Now, if you look back in time 150 days you’ll find the beginning of February. At that point, the US had around 15 or 20 confirmed Covid-19 infections, the UK and Italy each had around four or five cases. The word ‘lockdown’ wasn’t on everyone’s lips and the idea that this strange new disease would have claimed the lives of half a million people would have sounded like the rantings of a madman.

If I’ve learned one thing over the last few months it’s that nothing really prepares you for the truly unexpected. So, let me ask you – how prepared do you really feel for Black Friday?

There are plenty of reasons to feel gloomy and pessimistic about everything. Around the world, millions of people are without work. Here in the UK, where I’m based, almost nine million people have been furloughed. That’s one-quarter of the UK workforce relying on the government’s Coronavirus Job Retention Scheme, which is due to finish in October. No one knows how many of those people will be able to return to work by then. Globally, the economy is on its knees.

But the most influential factor here, in my opinion, is the uncertainty and unpredictability of it all. Maybe this is the perfect time to remind ourselves that everything is always in a state of flux – nothing is permanent.

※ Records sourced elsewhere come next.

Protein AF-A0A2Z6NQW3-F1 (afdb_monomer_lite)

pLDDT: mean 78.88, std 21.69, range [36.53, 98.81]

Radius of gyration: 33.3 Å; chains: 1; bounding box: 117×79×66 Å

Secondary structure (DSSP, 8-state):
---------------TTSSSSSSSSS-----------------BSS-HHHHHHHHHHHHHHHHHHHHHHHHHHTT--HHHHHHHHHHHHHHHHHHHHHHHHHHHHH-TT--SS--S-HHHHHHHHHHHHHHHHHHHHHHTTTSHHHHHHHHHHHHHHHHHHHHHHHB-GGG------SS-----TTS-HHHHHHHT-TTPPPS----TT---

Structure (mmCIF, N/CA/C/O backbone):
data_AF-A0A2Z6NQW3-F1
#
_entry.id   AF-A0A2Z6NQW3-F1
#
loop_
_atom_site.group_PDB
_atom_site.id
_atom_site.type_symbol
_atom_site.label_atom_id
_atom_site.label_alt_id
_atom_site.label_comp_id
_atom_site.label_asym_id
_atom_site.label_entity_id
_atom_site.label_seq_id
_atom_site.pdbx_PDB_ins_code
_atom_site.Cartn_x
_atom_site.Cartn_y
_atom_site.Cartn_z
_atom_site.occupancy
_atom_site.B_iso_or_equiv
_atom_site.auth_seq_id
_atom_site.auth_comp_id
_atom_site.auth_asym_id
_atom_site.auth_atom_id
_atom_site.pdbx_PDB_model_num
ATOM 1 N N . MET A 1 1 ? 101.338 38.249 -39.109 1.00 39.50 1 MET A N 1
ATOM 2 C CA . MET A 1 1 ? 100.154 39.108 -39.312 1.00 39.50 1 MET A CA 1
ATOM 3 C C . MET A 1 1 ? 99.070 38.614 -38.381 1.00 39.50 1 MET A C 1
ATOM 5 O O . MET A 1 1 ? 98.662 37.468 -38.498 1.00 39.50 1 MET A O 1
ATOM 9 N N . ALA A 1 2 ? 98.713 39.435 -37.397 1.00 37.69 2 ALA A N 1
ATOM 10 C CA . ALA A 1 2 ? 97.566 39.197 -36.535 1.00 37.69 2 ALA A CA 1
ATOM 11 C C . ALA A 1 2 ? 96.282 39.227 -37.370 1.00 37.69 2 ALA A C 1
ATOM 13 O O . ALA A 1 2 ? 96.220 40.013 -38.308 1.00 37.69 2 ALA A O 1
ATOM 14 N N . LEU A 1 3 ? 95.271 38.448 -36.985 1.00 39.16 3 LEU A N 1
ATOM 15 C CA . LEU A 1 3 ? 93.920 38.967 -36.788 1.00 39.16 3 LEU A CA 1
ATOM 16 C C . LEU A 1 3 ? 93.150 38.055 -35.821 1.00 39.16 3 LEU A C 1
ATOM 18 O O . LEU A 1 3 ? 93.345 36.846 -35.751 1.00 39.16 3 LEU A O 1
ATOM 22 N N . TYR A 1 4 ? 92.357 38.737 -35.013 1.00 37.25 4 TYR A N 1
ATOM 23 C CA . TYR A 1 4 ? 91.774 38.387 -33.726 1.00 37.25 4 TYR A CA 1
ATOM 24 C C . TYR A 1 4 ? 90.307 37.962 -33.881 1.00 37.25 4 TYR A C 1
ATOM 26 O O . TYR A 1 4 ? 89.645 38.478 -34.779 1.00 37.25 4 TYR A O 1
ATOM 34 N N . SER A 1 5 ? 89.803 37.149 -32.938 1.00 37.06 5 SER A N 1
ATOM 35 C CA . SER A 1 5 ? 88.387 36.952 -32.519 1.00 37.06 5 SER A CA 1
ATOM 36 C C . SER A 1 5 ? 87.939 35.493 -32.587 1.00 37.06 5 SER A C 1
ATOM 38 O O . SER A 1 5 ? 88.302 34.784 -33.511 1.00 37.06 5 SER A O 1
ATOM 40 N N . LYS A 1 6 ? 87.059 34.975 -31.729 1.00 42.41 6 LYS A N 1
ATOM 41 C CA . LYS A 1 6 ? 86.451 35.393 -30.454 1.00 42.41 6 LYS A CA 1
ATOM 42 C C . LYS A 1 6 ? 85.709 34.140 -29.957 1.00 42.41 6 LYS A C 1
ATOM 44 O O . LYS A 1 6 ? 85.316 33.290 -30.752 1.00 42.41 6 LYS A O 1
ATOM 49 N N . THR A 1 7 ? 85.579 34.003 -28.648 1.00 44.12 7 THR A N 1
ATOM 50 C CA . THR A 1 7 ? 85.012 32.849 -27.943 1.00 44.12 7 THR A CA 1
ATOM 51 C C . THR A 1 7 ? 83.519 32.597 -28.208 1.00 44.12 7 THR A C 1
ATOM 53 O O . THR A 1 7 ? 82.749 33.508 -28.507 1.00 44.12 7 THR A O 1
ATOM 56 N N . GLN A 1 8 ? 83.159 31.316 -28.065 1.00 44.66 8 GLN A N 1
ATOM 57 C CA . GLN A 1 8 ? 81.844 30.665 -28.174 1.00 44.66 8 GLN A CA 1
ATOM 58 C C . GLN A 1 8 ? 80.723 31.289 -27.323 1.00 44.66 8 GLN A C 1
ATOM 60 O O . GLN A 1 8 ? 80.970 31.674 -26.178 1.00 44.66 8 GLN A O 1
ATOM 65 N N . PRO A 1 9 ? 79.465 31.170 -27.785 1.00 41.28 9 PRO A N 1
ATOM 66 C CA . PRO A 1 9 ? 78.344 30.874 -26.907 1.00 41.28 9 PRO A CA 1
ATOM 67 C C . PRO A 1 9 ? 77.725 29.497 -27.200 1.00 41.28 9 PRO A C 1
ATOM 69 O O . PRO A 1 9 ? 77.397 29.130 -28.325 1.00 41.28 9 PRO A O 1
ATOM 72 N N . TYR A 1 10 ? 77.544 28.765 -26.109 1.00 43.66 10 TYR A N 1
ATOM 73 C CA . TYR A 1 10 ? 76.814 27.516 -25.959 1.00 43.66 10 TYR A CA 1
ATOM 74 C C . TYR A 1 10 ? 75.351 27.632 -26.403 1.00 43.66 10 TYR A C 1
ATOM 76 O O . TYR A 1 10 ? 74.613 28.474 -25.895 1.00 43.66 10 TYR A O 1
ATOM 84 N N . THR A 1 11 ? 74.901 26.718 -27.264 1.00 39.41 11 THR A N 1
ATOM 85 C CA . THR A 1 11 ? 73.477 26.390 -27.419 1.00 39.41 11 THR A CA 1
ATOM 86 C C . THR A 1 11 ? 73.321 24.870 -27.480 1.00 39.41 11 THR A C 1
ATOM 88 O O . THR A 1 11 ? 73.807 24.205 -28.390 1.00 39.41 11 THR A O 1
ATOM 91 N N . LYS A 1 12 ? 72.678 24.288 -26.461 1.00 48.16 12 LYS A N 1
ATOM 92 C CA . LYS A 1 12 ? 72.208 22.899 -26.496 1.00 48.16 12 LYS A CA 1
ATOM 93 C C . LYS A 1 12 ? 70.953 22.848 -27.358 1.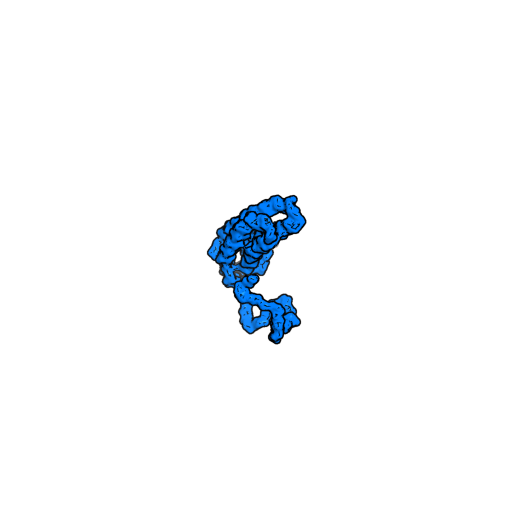00 48.16 12 LYS A C 1
ATOM 95 O O . LYS A 1 12 ? 69.878 23.228 -26.901 1.00 48.16 12 LYS A O 1
ATOM 100 N N . THR A 1 13 ? 71.072 22.353 -28.581 1.00 43.12 13 THR A N 1
ATOM 101 C CA . THR A 1 13 ? 69.914 21.970 -29.391 1.00 43.12 13 THR A CA 1
ATOM 102 C C . THR A 1 13 ? 69.449 20.591 -28.921 1.00 43.12 13 THR A C 1
ATOM 104 O O . THR A 1 13 ? 69.896 19.560 -29.414 1.00 43.12 13 THR A O 1
ATOM 107 N N . LEU A 1 14 ? 68.599 20.570 -27.892 1.00 46.56 14 LEU A N 1
ATOM 108 C CA . LEU A 1 14 ? 67.844 19.384 -27.498 1.00 46.56 14 LEU A CA 1
ATOM 109 C C . LEU A 1 14 ? 66.765 19.178 -28.566 1.00 46.56 14 LEU A C 1
ATOM 111 O O . LEU A 1 14 ? 65.806 19.941 -28.637 1.00 46.56 14 LEU A O 1
ATOM 115 N N . THR A 1 15 ? 66.961 18.212 -29.457 1.00 42.28 15 THR A N 1
ATOM 116 C CA . THR A 1 15 ? 66.017 17.901 -30.533 1.00 42.28 15 THR A CA 1
ATOM 117 C C . THR A 1 15 ? 64.736 17.297 -29.952 1.00 42.28 15 THR A C 1
ATOM 119 O O . THR A 1 15 ? 64.654 16.122 -29.607 1.00 42.28 15 THR A O 1
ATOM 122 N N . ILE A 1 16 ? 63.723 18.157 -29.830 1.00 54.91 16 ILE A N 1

Nostalgic for the bad old days

Maybe we are about to experience a global recession that will make us nostalgic for the 2008 financial crisis. Who knows… certainly not me. If you’ve read my column in the past you have probably concluded that I am pretty cynical. You’d be right – I am. But I’m also an incurable optimist. And a hopeless romantic, but that’s a tale for another time.

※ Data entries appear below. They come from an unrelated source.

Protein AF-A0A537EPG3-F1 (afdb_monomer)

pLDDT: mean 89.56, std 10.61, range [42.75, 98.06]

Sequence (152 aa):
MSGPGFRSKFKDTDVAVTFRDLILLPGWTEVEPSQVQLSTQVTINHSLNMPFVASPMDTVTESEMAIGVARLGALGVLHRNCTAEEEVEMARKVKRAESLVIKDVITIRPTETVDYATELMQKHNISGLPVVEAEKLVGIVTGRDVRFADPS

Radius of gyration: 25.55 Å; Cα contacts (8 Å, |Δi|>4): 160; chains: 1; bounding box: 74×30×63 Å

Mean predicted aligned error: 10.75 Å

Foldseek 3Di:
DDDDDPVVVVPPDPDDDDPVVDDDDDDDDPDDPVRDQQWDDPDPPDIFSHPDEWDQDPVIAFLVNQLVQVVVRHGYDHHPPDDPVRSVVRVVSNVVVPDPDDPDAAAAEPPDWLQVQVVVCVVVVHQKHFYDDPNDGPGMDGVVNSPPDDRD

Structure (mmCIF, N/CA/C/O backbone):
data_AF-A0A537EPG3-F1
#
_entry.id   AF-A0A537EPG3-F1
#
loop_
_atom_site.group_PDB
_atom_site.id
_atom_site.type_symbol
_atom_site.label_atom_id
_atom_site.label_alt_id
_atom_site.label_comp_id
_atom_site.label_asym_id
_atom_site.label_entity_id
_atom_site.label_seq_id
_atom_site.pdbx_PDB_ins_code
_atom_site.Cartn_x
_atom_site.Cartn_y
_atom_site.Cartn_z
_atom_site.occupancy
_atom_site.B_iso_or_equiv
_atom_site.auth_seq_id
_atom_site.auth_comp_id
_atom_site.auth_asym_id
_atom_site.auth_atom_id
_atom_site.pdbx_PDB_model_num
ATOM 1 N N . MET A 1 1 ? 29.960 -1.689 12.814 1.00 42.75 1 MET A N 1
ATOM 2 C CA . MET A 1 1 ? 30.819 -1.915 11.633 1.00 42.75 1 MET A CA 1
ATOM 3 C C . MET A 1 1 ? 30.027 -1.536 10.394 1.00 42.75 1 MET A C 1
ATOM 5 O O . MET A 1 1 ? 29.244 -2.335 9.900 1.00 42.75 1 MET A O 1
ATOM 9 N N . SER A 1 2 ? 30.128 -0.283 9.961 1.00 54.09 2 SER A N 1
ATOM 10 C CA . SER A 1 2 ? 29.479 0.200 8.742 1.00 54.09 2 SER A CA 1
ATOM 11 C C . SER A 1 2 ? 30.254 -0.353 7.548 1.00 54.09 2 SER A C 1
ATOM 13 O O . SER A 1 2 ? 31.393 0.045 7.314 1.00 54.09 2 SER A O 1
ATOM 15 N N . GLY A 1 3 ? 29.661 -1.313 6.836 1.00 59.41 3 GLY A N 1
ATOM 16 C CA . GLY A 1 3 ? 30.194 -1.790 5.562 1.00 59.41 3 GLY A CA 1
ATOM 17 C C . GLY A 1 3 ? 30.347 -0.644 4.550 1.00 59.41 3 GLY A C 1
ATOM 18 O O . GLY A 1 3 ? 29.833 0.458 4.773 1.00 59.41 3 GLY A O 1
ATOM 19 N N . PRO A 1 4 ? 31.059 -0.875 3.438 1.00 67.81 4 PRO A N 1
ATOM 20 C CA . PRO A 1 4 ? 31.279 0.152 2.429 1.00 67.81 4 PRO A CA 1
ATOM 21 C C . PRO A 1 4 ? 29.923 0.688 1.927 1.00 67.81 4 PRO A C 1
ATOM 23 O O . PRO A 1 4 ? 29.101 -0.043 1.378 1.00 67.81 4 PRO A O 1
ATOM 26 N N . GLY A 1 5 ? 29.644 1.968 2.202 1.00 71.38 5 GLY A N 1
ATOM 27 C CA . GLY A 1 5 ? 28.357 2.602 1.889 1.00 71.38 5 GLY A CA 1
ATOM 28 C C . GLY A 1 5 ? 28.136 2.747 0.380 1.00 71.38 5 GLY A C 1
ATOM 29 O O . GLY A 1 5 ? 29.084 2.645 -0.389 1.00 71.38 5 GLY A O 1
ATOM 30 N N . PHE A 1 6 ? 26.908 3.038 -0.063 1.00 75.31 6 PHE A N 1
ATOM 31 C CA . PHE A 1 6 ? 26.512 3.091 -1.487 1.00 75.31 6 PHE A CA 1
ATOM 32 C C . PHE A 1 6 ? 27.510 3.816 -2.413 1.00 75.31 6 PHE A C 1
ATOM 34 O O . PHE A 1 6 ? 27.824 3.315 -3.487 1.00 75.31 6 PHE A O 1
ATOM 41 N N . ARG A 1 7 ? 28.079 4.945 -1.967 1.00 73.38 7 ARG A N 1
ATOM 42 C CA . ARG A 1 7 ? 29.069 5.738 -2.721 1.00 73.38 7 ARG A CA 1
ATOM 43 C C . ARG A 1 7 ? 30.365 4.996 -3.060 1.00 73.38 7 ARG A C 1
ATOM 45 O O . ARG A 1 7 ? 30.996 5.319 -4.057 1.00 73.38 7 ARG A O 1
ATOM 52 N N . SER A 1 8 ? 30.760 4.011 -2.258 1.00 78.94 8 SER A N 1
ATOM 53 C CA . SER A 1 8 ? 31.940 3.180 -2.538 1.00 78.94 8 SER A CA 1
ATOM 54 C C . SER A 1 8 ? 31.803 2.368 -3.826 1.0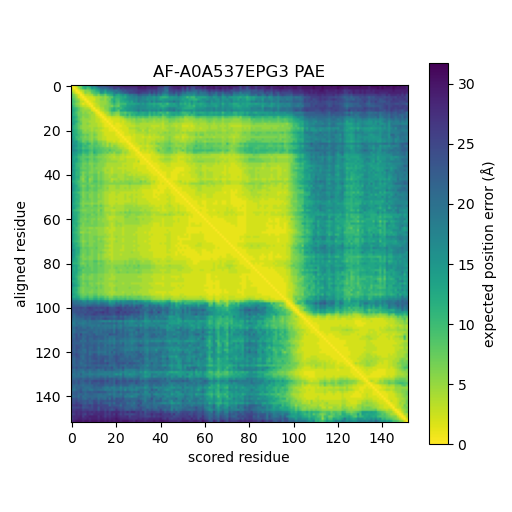0 78.94 8 SER A C 1
ATOM 56 O O . SER A 1 8 ? 32.810 2.103 -4.467 1.00 78.94 8 SER A O 1
ATOM 58 N N . LYS A 1 9 ? 30.570 2.052 -4.251 1.00 72.81 9 LYS A N 1
ATOM 59 C CA . LYS A 1 9 ? 30.302 1.319 -5.496 1.00 72.81 9 LYS A CA 1
ATOM 60 C C . LYS A 1 9 ? 30.694 2.099 -6.754 1.00 72.81 9 LYS A C 1
ATOM 62 O O . LYS A 1 9 ? 30.820 1.488 -7.802 1.00 72.81 9 LYS A O 1
ATOM 67 N N . PHE A 1 10 ? 30.872 3.417 -6.636 1.00 76.88 10 PHE A N 1
ATOM 68 C CA . PHE A 1 10 ? 31.167 4.322 -7.751 1.00 76.88 10 PHE A CA 1
ATOM 69 C C . PHE A 1 10 ? 32.620 4.804 -7.780 1.00 76.88 10 PHE A C 1
ATOM 71 O O . PHE A 1 10 ? 32.990 5.554 -8.675 1.00 76.88 10 PHE A O 1
ATOM 78 N N . LYS A 1 11 ? 33.432 4.462 -6.768 1.00 75.50 11 LYS A N 1
ATOM 79 C CA . LYS A 1 11 ? 34.779 5.037 -6.617 1.00 75.50 11 LYS A CA 1
ATOM 80 C C . LYS A 1 11 ? 35.753 4.589 -7.708 1.00 75.50 11 LYS A C 1
ATOM 82 O O . LYS A 1 11 ? 36.596 5.388 -8.090 1.00 75.50 11 LYS A O 1
ATOM 87 N N . ASP A 1 12 ? 35.587 3.368 -8.206 1.00 79.19 12 ASP A N 1
ATOM 88 C CA . ASP A 1 12 ? 36.497 2.730 -9.163 1.00 79.19 12 ASP A CA 1
ATOM 89 C C . ASP A 1 12 ? 35.770 2.361 -10.470 1.00 79.19 12 ASP A C 1
ATOM 91 O O . ASP A 1 12 ? 36.048 1.332 -11.079 1.00 79.19 12 ASP A O 1
ATOM 95 N N . THR A 1 13 ? 34.755 3.138 -10.864 1.00 80.62 13 THR A N 1
ATOM 96 C CA . THR A 1 13 ? 33.936 2.833 -12.048 1.00 80.62 13 THR A CA 1
ATOM 97 C C . THR A 1 13 ? 34.333 3.716 -13.225 1.00 80.62 13 THR A C 1
ATOM 99 O O . THR A 1 13 ? 34.212 4.935 -13.148 1.00 80.62 13 THR A O 1
ATOM 102 N N . ASP A 1 14 ? 34.745 3.099 -14.332 1.00 84.75 14 ASP A N 1
ATOM 103 C CA . ASP A 1 14 ? 35.174 3.817 -15.541 1.00 84.75 14 ASP A CA 1
ATOM 104 C C . ASP A 1 14 ? 34.015 4.513 -16.274 1.00 84.75 14 ASP A C 1
ATOM 106 O O . ASP A 1 14 ? 34.211 5.525 -16.946 1.00 84.75 14 ASP A O 1
ATOM 110 N N . VAL A 1 15 ? 32.796 3.974 -16.159 1.00 88.31 15 VAL A N 1
ATOM 111 C CA . VAL A 1 15 ? 31.607 4.460 -16.870 1.00 88.31 15 VAL A CA 1
ATOM 112 C C . VAL A 1 15 ? 30.387 4.417 -15.953 1.00 88.31 15 VAL A C 1
ATOM 114 O O . VAL A 1 15 ? 30.102 3.402 -15.319 1.00 88.31 15 VAL A O 1
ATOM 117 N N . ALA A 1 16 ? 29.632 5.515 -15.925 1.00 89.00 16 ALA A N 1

There’s no mistaking that things are going to be tough for some people, some businesses, even some countries. Who knows, I might easily be one of those people – no one is immune from the new coronavirus and no one is immune from its economic consequences. Unless you are fabulously rich, of course.

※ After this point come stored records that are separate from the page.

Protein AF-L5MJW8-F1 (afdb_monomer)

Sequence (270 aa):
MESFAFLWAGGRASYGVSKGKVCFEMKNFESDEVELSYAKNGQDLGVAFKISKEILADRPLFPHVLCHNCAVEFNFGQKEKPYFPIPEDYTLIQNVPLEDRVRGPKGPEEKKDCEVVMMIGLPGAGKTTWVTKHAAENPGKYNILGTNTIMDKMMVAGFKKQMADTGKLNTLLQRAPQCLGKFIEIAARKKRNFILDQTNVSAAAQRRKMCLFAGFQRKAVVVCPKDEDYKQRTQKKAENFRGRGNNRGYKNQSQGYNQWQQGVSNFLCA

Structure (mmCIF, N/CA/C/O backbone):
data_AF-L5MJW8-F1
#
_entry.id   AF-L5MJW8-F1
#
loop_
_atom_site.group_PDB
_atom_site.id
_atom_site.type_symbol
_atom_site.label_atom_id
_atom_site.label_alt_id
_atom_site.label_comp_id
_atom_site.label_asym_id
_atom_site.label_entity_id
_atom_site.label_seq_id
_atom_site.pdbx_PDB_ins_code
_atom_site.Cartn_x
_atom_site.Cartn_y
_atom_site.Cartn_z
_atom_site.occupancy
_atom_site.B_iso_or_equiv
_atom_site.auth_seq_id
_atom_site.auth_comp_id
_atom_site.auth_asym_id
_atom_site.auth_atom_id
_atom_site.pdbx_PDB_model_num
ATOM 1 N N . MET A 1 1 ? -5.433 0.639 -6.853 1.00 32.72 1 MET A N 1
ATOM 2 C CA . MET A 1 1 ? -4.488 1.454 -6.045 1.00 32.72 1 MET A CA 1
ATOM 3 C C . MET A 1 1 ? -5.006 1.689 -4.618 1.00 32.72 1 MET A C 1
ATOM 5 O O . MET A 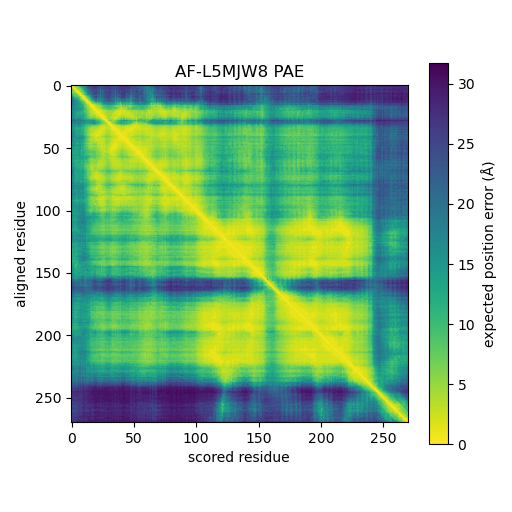1 1 ? -4.486 2.536 -3.907 1.00 32.72 1 MET A O 1
ATOM 9 N N . GLU A 1 2 ? -6.009 0.937 -4.164 1.00 31.89 2 GLU A N 1
ATOM 10 C CA . GLU A 1 2 ? -6.931 1.434 -3.138 1.00 31.89 2 GLU A CA 1
ATOM 11 C C . GLU A 1 2 ? -6.515 1.026 -1.723 1.00 31.89 2 GLU A C 1
ATOM 13 O O . GLU A 1 2 ? -6.335 1.894 -0.879 1.00 31.89 2 GLU A O 1
ATOM 18 N N . SER A 1 3 ? -6.144 -0.232 -1.482 1.00 30.80 3 SER A N 1
ATOM 19 C CA . SER A 1 3 ? -5.748 -0.732 -0.151 1.00 30.80 3 SER A CA 1
ATOM 20 C C . SER A 1 3 ? -4.552 -0.015 0.500 1.00 30.80 3 SER A C 1
ATOM 22 O O . SER A 1 3 ? -4.428 -0.031 1.720 1.00 30.80 3 SER A O 1
ATOM 24 N N . PHE A 1 4 ? -3.669 0.624 -0.279 1.00 36.81 4 PHE A N 1
ATOM 25 C CA . PHE A 1 4 ? -2.517 1.381 0.243 1.00 36.81 4 PHE A CA 1
ATOM 26 C C . PHE A 1 4 ? -2.667 2.907 0.075 1.00 36.81 4 PHE A C 1
ATOM 28 O O . PHE A 1 4 ? -1.882 3.653 0.663 1.00 36.81 4 PHE A O 1
ATOM 35 N N . ALA A 1 5 ? -3.647 3.386 -0.706 1.00 34.50 5 ALA A N 1
ATOM 36 C CA . ALA A 1 5 ? -4.008 4.806 -0.814 1.00 34.50 5 ALA A CA 1
ATOM 37 C C . ALA A 1 5 ? -4.998 5.238 0.283 1.00 34.50 5 ALA A C 1
ATOM 39 O O . ALA A 1 5 ? -4.927 6.379 0.733 1.00 34.50 5 ALA A O 1
ATOM 40 N N . PHE A 1 6 ? -5.802 4.310 0.823 1.00 36.09 6 PHE A N 1
ATOM 41 C CA . PHE A 1 6 ? -6.608 4.530 2.037 1.00 36.09 6 PHE A CA 1
ATOM 42 C C . PHE A 1 6 ? -5.779 4.860 3.286 1.00 36.09 6 PHE A C 1
ATOM 44 O O . PHE A 1 6 ? -6.325 5.284 4.295 1.00 36.09 6 PHE A O 1
ATOM 51 N N . LEU A 1 7 ? -4.452 4.722 3.206 1.00 36.09 7 LEU A N 1
ATOM 52 C CA . LEU A 1 7 ? -3.515 5.023 4.284 1.00 36.09 7 LEU A CA 1
ATOM 53 C C . LEU A 1 7 ? -3.589 6.491 4.757 1.00 36.09 7 LEU A C 1
ATOM 55 O O . LEU A 1 7 ? -3.244 6.752 5.900 1.00 36.09 7 LEU A O 1
ATOM 59 N N . TRP A 1 8 ? -3.995 7.445 3.903 1.00 39.84 8 TRP A N 1
ATOM 60 C CA . TRP A 1 8 ? -3.911 8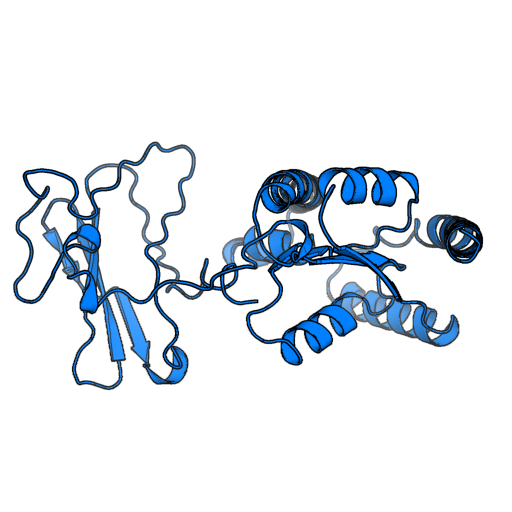.882 4.230 1.00 39.84 8 TRP A CA 1
ATOM 61 C C . TRP A 1 8 ? -4.966 9.782 3.562 1.00 39.84 8 TRP A C 1
ATOM 63 O O . TRP A 1 8 ? -4.765 10.991 3.485 1.00 39.84 8 TRP A O 1
ATOM 73 N N . ALA A 1 9 ? -6.101 9.230 3.118 1.00 31.73 9 ALA A N 1
ATOM 74 C CA . ALA A 1 9 ? -7.286 10.046 2.809 1.00 31.73 9 ALA A CA 1
ATOM 75 C C . ALA A 1 9 ? -8.041 10.498 4.083 1.00 31.73 9 ALA A C 1
ATOM 77 O O . ALA A 1 9 ? -9.126 11.056 3.990 1.00 31.73 9 ALA A O 1
ATOM 78 N N . GLY A 1 10 ? -7.473 10.258 5.272 1.00 32.06 10 GLY A N 1
ATOM 79 C CA . GLY A 1 10 ? -7.943 10.840 6.525 1.00 32.06 10 GLY A CA 1
ATOM 80 C C . GLY A 1 10 ? -7.463 12.283 6.664 1.00 32.06 10 GLY A C 1
ATOM 81 O O . GLY A 1 10 ? -6.314 12.597 6.337 1.00 32.06 10 GLY A O 1
ATOM 82 N N . GLY A 1 11 ? -8.344 13.155 7.156 1.00 32.50 11 GLY A N 1
ATOM 83 C CA . GLY A 1 11 ? -8.008 14.521 7.539 1.00 32.50 11 GLY A CA 1
ATOM 84 C C . GLY A 1 11 ? -6.702 14.560 8.336 1.00 32.50 11 GLY A C 1
ATOM 85 O O . GLY A 1 11 ? -6.498 13.817 9.296 1.00 32.50 11 GLY A O 1
ATOM 86 N N . ARG A 1 12 ? -5.758 15.390 7.885 1.00 45.50 12 ARG A N 1
ATOM 87 C CA . ARG A 1 12 ? -4.486 15.601 8.578 1.00 45.50 12 ARG A CA 1
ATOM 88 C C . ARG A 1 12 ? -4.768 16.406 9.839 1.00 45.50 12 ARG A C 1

But – and here comes the optimism – it’s my belief that the fundamental foundations of international trade are in good shape and that it will be possible to quickly return to a period of relative stability and prosperity. But there will have to be some changes.

Destination unknown

Times are going to stay tough for those businesses that were struggling pre-pandemic. That’s something I expect will affect the retail sector more than most. There will be more casualties and many more high street closures. But I keep returning to this idea that maybe, just maybe, that’s inevitable.

I don’t entirely buy into the pseudo-Darwinian view of business that I’ve heard some people talk about. The best businesses are the ones most likely to survive, they say. But what is ‘best’ in this context? Is it those who have stayed true to their original sense of purpose. Or those that have branched out into other areas? Those owned by retailers or those owned by venture capital funds?

In the animal world, successful species are the ones that have gradually adapted to changes in their environment. But sometimes the environment plays a dirty trick on you. Like it did with woolly mammoths. The last surviving mammoth population lived in the Russian Arctic. The piece of land they lived on was cut off by rising sea levels and became an island. No problem – the mammoths were quite happy there. Until their supply of clean drinking water became limited. Trapped on their island, the mammoths couldn’t go looking for water elsewhere, and they died.

In retail, could it also be true that a business, just like a species of animal, that has pushed too far into new territory could find itself cut off? I think so. It’s only relatively recently that shopping became regarded as some kind of leisure activity. Retail hasn’t always been like that. Perhaps it was never meant to be.